### Task brief
Find the string "Geobacillus" in the records. Copy every line it appears in.

══ Record set ══

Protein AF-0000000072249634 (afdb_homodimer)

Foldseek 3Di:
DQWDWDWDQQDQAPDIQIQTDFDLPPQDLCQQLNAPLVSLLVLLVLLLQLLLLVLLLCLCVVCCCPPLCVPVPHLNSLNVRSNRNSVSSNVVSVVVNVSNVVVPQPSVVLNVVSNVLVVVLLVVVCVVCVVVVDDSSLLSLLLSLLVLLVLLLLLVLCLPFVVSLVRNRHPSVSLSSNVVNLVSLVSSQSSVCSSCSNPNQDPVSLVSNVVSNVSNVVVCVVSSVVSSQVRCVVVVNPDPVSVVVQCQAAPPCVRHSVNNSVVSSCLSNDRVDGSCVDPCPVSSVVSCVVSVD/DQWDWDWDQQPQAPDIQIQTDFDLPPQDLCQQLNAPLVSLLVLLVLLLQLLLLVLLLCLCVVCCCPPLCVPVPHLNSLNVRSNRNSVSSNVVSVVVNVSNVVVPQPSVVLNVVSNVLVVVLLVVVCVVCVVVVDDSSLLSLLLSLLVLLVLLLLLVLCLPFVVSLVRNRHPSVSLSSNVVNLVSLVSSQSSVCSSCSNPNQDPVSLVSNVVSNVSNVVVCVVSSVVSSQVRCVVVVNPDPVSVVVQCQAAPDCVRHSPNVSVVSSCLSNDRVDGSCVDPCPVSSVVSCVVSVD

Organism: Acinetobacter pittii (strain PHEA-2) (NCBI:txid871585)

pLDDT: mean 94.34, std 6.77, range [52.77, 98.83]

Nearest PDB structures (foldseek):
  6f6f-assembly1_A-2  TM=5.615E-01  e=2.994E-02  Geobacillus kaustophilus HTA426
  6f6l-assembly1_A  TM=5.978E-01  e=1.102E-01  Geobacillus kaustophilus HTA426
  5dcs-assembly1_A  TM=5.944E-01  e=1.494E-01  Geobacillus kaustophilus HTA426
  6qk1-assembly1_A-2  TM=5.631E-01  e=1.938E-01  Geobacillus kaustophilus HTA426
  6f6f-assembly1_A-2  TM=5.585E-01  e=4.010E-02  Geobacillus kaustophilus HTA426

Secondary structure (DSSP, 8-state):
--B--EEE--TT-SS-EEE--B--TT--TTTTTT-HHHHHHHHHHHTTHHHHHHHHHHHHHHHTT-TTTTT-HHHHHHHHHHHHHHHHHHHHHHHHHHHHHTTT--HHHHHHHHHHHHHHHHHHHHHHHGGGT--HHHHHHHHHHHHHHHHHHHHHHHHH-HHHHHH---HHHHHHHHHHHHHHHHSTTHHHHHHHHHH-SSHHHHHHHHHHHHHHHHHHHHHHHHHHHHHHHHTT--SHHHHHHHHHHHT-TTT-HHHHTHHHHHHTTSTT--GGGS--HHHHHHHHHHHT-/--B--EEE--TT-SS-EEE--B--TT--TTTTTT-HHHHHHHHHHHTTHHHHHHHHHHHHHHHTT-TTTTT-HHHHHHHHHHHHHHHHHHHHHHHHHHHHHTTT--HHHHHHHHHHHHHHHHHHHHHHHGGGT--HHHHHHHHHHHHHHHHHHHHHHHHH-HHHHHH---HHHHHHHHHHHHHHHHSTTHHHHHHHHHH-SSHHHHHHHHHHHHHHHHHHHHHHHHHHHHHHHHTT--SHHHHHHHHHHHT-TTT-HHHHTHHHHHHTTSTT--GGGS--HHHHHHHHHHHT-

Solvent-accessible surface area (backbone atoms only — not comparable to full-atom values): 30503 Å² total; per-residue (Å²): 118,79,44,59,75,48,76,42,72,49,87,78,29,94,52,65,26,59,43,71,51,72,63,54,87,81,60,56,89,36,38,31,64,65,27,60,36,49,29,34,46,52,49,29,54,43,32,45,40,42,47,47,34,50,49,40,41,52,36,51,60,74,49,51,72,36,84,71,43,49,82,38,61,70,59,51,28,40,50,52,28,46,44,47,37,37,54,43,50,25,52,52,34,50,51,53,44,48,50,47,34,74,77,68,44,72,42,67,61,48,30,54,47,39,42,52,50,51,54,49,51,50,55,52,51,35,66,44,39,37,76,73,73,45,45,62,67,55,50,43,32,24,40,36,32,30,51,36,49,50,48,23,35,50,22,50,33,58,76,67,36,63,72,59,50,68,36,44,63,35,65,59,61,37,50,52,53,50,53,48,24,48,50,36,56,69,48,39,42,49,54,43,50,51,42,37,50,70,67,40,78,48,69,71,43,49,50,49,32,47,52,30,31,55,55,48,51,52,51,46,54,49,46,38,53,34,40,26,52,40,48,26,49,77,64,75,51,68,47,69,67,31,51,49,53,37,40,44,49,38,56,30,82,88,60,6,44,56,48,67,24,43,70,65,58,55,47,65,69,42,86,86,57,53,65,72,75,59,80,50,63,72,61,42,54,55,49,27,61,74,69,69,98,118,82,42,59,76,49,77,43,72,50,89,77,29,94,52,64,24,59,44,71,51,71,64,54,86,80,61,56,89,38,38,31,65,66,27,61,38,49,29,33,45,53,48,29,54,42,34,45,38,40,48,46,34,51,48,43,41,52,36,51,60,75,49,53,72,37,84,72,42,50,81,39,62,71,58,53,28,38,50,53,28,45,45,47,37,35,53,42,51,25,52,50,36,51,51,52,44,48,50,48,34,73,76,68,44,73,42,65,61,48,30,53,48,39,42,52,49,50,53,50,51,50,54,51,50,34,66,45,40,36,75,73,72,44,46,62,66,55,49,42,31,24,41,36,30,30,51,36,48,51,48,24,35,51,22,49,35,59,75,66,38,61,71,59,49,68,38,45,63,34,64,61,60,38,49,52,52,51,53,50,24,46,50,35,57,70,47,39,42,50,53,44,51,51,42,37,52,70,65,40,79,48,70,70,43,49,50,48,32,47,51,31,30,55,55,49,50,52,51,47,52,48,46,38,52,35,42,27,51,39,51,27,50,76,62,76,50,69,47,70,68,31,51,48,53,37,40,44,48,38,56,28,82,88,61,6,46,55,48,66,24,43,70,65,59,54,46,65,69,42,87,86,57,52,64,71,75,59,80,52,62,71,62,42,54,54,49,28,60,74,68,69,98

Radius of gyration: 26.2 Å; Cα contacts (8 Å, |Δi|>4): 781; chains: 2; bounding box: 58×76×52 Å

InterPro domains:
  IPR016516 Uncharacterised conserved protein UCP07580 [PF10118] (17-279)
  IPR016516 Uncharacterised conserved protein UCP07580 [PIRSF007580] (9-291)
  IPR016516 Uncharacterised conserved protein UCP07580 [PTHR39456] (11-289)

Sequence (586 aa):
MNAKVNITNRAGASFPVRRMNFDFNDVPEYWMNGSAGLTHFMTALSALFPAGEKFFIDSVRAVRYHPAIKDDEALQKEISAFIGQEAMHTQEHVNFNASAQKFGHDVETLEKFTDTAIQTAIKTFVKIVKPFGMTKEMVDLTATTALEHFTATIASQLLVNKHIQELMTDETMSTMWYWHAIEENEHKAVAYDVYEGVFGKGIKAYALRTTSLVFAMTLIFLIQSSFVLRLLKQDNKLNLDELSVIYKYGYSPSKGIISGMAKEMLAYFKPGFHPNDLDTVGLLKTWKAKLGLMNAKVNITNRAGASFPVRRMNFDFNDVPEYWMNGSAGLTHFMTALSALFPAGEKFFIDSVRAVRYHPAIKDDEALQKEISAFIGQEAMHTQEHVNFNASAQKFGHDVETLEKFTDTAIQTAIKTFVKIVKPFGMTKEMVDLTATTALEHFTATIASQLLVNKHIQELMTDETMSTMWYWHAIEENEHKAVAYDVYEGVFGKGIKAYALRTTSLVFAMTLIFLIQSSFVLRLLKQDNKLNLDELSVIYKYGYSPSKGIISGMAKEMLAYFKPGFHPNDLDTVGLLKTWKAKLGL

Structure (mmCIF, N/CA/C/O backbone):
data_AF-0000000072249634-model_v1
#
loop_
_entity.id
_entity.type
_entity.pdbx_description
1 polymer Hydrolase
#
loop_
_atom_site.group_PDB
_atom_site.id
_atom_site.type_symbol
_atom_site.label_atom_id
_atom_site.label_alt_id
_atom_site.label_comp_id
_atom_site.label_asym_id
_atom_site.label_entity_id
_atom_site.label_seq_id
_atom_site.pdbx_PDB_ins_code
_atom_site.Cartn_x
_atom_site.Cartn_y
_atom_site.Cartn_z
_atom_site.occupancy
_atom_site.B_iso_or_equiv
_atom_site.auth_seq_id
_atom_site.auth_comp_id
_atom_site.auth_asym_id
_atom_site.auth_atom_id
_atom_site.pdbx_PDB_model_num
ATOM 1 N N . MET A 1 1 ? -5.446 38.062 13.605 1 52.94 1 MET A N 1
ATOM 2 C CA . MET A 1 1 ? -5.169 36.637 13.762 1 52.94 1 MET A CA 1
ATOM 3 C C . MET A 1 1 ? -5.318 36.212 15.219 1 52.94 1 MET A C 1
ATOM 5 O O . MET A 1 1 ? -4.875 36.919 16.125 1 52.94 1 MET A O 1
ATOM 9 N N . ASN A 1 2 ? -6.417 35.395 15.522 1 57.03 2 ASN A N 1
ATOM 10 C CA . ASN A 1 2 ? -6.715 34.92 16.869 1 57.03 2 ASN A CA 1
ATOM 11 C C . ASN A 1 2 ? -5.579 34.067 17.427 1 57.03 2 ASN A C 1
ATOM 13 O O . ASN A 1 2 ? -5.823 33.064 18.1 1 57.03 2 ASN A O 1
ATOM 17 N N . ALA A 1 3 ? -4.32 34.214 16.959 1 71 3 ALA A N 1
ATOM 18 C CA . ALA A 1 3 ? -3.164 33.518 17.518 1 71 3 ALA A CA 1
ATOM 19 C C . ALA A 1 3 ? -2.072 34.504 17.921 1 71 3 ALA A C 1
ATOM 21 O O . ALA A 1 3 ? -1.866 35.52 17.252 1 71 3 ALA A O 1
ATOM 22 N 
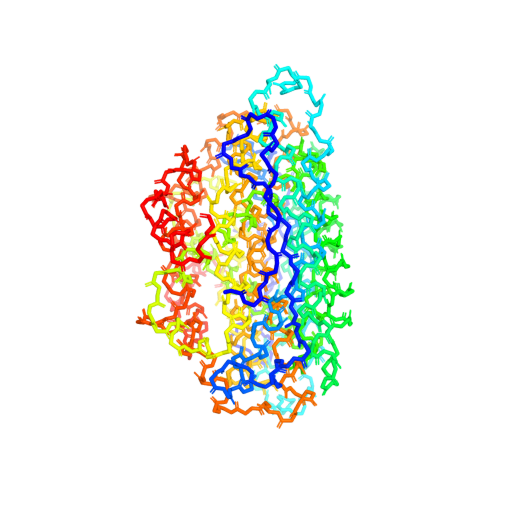N . LYS A 1 4 ? -1.507 34.409 19.135 1 65.29 4 LYS A N 1
ATOM 23 C CA . LYS A 1 4 ? -0.268 35.097 19.488 1 65.29 4 LYS A CA 1
ATOM 24 C C . LYS A 1 4 ? 0.94 34.415 18.852 1 65.29 4 LYS A C 1
ATOM 26 O O . LYS A 1 4 ? 1.116 33.202 18.985 1 65.29 4 LYS A O 1
ATOM 31 N N . VAL A 1 5 ? 1.65 35.158 17.944 1 75.68 5 VAL A N 1
ATOM 32 C CA . VAL A 1 5 ? 2.726 34.556 17.163 1 75.68 5 VAL A CA 1
ATOM 33 C C . VAL A 1 5 ? 4.076 35.058 17.67 1 75.68 5 VAL A C 1
ATOM 35 O O . VAL A 1 5 ? 4.276 36.264 17.833 1 75.68 5 VAL A O 1
ATOM 38 N N . ASN A 1 6 ? 4.939 34.149 18.186 1 66.65 6 ASN A N 1
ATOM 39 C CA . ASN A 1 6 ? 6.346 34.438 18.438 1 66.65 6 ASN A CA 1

═══

### Written response
  6f6f-assembly1_A-2  TM=5.615E-01  e=2.994E-02  Geobacillus kaustophilus HTA426
  6f6l-assembly1_A  TM=5.978E-01  e=1.102E-01  Geobacillus kaustophilus HTA426
  5dcs-assembly1_A  TM=5.944E-01  e=1.494E-01  Geobacillus kaustophilus HTA426
  6qk1-assembly1_A-2  TM=5.631E-01  e=1.938E-01  Geobacillus kaustophilus HTA426
  6f6f-assembly1_A-2  TM=5.585E-01  e=4.010E-02  Geobacillus kaustophilus HTA426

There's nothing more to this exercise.